# HOw much salt for the soaking water?



## Guest (Aug 31, 2009)

My husband butchered two rabbits tonight. I've got them in water right now. I'd like to soak them in the fridge, but how much salt do I add to the water?


----------



## BackfourtyMI. (Sep 3, 2007)

I never measure the salt. Usually if I have the kosher salt for pickles that's what I use if not table salt will work too I bet. I usually just sprinkle a few (guessing here) tablespoonsfuls in there with the rabbits &water & put in the fridge overnight or 24 hrs.


----------



## Bamboorabbit (Jan 22, 2009)

I also don't measure but maybe use 1/4 cup per gallon of water???


----------



## Jcran (Jan 4, 2006)

Why do you soak them in salt water? I just butchered 22 rabbits last night. What am I missing?


----------



## ||Downhome|| (Jan 12, 2009)

I soak wild game and catfish in salt water but domestic rabbits really dont need it unless maybe you been feeding some strong feed to them. 

your better off just letting them hang and let the blood drain. then butcher,rinse,pack,freeze.


----------



## MaggieJ (Feb 6, 2006)

The salt in the water is to draw out the blood.
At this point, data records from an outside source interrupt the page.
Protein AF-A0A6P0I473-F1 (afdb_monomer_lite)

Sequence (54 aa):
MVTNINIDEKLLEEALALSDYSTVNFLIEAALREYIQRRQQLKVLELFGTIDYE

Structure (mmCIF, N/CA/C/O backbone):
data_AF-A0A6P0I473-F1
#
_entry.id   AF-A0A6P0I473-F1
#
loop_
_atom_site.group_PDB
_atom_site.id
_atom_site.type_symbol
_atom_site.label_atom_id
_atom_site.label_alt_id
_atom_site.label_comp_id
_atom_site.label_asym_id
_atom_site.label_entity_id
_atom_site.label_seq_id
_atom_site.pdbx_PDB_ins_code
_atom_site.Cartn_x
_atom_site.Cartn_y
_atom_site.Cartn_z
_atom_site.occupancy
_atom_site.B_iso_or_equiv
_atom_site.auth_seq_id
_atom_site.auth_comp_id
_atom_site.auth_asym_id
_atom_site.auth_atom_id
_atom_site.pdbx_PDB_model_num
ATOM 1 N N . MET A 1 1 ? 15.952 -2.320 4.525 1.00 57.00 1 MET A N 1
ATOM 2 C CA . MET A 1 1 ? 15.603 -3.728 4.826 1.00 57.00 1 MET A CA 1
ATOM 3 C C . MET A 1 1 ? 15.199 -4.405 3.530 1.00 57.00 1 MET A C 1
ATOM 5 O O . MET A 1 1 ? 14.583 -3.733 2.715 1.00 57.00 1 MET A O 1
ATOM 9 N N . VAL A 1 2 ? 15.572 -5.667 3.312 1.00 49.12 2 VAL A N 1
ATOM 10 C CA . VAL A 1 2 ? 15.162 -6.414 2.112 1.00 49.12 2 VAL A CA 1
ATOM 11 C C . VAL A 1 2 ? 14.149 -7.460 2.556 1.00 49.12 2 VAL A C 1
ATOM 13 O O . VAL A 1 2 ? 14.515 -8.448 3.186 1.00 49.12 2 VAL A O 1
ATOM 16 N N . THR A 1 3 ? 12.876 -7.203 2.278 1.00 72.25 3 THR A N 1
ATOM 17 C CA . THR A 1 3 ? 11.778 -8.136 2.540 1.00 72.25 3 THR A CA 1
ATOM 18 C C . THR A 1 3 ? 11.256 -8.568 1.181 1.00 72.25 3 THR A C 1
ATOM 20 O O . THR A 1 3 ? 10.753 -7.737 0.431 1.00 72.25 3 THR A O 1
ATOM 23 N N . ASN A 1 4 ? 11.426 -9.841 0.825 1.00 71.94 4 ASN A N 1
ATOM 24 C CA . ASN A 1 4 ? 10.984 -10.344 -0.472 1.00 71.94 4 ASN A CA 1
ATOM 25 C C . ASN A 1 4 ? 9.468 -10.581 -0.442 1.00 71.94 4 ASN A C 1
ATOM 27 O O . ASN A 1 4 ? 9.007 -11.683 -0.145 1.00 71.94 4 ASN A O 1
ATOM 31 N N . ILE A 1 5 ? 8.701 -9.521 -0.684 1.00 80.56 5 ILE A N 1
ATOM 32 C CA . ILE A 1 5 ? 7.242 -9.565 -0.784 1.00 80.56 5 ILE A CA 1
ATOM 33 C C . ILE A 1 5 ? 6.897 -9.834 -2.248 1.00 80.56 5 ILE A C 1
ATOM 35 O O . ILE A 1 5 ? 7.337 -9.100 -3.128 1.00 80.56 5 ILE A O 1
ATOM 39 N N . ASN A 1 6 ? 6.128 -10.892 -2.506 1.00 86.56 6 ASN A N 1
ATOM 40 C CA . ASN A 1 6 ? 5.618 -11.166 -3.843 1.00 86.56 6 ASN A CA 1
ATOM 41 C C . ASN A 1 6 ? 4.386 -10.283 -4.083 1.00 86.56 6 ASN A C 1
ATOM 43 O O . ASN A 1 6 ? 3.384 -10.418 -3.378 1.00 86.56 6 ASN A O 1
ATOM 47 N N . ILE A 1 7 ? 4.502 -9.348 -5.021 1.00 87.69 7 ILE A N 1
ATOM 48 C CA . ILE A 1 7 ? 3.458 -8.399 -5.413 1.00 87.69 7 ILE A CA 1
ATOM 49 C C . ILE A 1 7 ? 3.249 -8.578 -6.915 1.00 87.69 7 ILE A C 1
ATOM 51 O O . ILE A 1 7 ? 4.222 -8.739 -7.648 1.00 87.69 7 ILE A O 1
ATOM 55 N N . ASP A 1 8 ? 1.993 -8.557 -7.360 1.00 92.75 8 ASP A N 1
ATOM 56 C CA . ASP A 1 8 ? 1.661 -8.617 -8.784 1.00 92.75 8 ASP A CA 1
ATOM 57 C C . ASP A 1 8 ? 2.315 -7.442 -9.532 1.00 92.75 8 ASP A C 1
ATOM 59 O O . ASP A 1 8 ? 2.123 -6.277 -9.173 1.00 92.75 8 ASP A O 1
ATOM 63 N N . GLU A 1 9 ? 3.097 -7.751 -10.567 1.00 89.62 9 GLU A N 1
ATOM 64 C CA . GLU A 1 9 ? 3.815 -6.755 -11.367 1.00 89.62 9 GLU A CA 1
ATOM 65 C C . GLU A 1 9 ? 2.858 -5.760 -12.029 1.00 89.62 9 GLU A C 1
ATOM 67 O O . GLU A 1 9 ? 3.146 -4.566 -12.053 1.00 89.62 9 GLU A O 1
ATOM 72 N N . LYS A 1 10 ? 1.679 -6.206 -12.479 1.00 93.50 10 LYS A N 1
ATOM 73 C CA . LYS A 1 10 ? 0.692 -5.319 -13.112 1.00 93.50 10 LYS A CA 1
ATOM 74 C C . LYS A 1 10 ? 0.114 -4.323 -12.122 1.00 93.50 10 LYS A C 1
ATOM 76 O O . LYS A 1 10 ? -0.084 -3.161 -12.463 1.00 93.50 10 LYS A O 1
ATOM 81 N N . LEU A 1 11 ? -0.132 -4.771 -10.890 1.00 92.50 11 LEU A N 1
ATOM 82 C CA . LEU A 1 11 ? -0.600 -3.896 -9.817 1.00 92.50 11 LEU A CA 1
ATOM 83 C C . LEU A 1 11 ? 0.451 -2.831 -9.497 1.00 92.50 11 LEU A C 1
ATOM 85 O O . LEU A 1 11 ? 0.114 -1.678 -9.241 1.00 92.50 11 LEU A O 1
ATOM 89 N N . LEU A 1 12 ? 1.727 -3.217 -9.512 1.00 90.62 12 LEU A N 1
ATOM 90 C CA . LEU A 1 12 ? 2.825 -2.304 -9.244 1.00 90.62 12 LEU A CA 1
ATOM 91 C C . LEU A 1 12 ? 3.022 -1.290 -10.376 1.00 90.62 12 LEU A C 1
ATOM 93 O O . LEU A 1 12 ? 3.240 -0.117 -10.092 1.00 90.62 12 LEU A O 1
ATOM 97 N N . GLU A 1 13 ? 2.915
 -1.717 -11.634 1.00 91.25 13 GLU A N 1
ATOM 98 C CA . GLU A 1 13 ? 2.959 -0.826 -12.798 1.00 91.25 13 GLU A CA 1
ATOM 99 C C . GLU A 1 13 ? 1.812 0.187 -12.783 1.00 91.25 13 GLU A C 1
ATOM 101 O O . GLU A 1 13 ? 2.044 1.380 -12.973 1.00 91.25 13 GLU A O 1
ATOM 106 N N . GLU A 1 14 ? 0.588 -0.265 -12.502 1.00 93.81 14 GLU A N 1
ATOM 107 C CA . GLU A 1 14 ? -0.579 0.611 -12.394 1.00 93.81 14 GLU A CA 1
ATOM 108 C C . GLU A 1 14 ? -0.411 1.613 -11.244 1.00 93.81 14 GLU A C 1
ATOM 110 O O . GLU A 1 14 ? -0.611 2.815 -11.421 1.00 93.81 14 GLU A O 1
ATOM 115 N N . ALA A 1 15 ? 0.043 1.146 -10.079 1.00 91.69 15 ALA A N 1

I've done this in the past with wild game but I do not do it with domestic rabbit. If you bleed out properly I feel it is unnecessary although some people feel it results in a milder, more tender meat. I do age my rabbit meat for 2 - 3 days in the refrigerator before freezing it, although once when I forgot I did not notice any difference.


----------



## Macybaby (Jun 16, 2006)

I don't do the salt soak with my domestic rabbits either. I find there is almost no blood in the meat with the way I shoot them, put them in a bucket head down then hang them by the back legs and cut off the head. Then they stay hung up until I'm all done.
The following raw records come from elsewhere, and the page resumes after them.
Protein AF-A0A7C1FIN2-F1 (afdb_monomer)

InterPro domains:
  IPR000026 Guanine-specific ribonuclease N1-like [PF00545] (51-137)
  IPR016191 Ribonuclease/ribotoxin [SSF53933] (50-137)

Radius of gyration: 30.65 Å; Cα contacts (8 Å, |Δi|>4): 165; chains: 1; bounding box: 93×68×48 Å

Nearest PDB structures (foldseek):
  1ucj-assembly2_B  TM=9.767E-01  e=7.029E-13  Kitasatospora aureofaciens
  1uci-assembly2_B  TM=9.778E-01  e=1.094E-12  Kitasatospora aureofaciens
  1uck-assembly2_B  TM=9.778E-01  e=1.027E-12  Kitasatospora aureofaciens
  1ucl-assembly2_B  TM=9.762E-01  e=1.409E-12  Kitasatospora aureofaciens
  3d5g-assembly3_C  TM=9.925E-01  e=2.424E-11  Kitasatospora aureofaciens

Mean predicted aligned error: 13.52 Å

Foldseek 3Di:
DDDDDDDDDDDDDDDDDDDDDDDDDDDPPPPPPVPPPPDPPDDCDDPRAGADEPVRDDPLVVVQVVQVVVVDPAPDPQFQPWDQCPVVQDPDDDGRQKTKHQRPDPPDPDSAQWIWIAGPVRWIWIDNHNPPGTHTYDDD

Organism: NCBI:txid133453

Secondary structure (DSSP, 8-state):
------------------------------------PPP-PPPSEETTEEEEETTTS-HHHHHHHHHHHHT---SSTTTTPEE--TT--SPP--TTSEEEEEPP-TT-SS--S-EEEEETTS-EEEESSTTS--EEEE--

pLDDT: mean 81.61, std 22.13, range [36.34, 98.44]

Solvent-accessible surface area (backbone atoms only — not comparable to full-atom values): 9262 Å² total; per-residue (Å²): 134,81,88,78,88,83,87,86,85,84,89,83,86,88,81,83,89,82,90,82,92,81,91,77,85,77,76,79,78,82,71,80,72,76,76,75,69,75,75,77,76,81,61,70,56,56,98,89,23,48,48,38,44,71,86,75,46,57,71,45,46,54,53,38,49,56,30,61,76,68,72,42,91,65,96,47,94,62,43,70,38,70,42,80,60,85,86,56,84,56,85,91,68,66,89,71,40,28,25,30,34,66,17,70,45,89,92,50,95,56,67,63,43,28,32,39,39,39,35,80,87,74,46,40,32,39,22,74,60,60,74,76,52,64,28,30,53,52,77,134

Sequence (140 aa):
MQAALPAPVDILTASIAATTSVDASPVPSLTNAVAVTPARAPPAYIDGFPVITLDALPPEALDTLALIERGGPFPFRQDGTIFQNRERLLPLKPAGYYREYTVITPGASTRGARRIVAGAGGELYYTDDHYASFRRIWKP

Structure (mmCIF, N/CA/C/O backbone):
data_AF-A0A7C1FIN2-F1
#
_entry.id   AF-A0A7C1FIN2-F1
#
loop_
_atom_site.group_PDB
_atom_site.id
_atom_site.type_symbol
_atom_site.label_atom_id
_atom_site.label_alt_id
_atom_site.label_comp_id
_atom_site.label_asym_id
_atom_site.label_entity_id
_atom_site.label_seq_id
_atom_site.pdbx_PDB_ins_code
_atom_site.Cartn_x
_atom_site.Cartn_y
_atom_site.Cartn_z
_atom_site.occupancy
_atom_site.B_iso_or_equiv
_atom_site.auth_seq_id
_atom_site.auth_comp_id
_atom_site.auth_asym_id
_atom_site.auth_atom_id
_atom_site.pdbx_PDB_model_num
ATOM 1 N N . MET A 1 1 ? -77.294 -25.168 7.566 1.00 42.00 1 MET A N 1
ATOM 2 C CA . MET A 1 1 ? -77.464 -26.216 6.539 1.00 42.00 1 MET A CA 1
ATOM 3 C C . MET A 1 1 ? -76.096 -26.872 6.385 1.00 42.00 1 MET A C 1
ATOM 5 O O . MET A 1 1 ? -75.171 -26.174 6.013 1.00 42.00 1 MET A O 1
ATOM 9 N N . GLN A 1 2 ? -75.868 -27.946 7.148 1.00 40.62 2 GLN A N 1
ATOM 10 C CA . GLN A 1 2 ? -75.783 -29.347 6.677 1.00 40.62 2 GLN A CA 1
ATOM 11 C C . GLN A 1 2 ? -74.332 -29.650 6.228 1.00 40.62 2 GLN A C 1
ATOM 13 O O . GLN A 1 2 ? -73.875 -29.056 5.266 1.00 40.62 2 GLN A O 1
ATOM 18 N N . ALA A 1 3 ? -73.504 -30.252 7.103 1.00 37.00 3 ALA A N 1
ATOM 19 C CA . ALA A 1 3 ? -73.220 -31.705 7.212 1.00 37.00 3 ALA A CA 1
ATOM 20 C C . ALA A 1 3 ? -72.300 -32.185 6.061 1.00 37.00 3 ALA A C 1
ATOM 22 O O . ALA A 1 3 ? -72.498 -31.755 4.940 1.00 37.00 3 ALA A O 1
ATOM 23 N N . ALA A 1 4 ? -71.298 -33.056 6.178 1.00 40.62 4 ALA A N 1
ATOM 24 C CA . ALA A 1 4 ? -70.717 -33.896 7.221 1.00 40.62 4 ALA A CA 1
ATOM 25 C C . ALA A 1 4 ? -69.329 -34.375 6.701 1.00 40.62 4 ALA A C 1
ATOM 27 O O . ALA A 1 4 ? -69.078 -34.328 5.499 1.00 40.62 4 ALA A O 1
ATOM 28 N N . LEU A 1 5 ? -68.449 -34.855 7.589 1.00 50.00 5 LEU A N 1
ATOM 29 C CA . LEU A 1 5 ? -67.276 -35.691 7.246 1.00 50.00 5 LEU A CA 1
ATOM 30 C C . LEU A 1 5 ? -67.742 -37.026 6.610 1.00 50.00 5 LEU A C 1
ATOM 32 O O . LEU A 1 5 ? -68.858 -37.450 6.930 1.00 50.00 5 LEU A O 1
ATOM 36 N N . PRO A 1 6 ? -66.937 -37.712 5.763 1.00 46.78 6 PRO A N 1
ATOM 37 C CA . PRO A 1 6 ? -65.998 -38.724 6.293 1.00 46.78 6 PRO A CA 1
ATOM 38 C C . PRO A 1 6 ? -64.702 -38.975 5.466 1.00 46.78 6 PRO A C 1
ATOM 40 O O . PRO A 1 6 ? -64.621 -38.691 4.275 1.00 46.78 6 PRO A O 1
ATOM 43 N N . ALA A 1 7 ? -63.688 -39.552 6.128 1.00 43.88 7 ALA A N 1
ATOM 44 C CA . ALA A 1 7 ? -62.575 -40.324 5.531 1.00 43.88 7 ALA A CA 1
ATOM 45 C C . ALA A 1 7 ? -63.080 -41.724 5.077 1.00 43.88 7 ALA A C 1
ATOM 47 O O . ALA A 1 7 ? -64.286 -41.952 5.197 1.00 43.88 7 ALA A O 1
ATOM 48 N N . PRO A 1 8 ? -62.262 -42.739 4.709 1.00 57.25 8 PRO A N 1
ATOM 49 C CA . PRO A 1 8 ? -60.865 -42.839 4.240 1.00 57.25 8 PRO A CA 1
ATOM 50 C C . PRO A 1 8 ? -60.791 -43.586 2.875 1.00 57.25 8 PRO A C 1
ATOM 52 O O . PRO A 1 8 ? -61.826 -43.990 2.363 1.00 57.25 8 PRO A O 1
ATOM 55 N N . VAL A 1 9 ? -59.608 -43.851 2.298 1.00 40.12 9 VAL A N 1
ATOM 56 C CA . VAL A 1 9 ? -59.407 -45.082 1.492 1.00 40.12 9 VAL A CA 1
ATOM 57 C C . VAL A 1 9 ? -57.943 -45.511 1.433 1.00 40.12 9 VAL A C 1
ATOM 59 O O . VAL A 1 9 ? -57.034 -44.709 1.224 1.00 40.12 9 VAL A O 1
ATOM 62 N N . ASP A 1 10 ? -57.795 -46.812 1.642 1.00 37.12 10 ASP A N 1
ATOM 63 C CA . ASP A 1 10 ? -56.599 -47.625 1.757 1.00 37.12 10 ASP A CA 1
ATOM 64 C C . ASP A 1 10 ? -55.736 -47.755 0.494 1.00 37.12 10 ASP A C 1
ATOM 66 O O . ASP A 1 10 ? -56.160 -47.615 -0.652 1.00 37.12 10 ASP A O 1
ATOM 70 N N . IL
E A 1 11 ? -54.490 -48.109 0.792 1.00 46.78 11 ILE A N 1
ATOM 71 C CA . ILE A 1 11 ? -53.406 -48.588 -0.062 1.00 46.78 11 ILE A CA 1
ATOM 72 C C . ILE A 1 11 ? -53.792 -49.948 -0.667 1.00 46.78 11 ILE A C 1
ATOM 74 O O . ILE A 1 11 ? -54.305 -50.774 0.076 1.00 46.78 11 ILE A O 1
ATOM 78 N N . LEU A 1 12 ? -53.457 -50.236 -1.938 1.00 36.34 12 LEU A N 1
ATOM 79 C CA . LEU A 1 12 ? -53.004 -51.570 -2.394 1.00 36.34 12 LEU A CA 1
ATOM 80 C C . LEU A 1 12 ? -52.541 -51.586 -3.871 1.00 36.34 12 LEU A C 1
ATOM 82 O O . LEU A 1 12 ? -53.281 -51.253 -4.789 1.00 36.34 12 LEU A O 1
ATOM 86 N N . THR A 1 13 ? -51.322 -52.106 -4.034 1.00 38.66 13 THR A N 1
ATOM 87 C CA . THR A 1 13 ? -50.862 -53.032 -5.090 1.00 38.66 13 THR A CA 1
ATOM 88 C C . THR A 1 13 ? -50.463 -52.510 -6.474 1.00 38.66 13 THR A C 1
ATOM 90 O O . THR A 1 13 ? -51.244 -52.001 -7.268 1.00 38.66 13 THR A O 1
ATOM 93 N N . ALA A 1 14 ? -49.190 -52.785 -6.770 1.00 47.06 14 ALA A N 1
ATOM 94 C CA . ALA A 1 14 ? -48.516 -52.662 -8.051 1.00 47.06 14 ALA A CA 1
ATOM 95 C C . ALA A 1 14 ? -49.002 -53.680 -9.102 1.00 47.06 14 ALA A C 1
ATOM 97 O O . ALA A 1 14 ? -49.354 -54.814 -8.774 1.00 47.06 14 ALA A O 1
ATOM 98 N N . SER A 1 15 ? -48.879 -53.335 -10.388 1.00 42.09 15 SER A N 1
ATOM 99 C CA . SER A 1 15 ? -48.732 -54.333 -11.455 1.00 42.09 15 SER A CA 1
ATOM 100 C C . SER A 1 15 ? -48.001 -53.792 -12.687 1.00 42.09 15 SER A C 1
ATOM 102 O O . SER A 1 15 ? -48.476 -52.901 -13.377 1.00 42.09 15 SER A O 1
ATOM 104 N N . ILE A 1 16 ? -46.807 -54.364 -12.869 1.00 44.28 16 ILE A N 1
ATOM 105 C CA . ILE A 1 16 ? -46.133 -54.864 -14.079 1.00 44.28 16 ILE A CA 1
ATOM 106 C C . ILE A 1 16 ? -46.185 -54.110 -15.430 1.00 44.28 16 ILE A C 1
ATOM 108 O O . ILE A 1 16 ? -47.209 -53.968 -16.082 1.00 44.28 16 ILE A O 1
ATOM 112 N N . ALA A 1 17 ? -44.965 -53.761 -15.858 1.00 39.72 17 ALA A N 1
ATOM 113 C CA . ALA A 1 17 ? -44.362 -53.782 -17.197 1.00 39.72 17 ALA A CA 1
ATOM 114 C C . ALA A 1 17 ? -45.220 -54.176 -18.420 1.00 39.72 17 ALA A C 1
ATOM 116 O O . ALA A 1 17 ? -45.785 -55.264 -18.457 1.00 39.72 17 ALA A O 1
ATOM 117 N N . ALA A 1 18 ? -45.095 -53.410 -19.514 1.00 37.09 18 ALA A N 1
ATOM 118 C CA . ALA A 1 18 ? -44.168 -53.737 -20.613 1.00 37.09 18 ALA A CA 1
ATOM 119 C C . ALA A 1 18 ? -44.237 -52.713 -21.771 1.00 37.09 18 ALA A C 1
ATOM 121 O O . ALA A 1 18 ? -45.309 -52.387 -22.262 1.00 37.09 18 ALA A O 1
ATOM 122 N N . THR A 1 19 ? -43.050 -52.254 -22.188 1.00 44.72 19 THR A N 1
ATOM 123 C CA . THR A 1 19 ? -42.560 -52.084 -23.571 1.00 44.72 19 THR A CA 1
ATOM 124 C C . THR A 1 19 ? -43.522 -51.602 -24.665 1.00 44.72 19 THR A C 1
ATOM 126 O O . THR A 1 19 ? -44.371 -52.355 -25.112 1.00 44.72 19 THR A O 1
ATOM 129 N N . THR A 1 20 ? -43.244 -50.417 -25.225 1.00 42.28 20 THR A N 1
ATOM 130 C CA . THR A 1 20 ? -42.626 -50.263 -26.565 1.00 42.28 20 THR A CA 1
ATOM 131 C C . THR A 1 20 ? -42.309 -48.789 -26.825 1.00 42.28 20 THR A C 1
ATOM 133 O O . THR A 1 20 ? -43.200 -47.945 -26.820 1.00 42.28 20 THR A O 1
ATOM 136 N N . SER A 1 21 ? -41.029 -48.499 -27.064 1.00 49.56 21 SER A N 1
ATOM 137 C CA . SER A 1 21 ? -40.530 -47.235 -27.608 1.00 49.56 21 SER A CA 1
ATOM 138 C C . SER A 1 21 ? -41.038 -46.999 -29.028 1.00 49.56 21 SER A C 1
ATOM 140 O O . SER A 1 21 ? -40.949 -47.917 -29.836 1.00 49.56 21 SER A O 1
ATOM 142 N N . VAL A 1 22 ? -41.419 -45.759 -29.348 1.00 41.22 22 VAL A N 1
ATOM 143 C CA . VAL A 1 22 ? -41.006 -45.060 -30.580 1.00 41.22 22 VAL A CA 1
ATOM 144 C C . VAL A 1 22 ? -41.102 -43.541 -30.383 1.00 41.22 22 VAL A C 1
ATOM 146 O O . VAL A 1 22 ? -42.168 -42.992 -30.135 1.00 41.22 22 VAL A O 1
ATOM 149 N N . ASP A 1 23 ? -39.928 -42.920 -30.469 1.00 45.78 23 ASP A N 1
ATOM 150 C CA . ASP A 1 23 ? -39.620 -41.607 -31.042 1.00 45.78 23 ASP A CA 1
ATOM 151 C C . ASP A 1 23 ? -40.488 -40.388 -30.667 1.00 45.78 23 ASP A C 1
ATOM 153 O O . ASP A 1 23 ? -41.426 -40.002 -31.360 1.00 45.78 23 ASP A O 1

I've seen how much blood can be in the meat with wild rabbits that DH has shot and carried home and then butchered without hanging them or cutting off the head until about the last part of the process.

I may try soaking a few of the next group I do to see if I notice a difference. Right now my meat is mild and tender, If it made it more milder and tenderer, it might be like eating mush LOL! 

I also let my buns sit a few days in the fridge before freezing, but have not butchered a domestic one older than about 13 weeks.

Cathy


----------



## katduck (Jul 10, 2008)

I put salt (don't measure) in the water that I drop the carcasses into after cleaning to cool down for a couple hours. But I remove them from the water for aging in the fridge. I don't want them soaking in water, salted or not, long term, as I think it would have an affect on the consistency of the flesh.

Kat


----------



## arachyd (Feb 1, 2009)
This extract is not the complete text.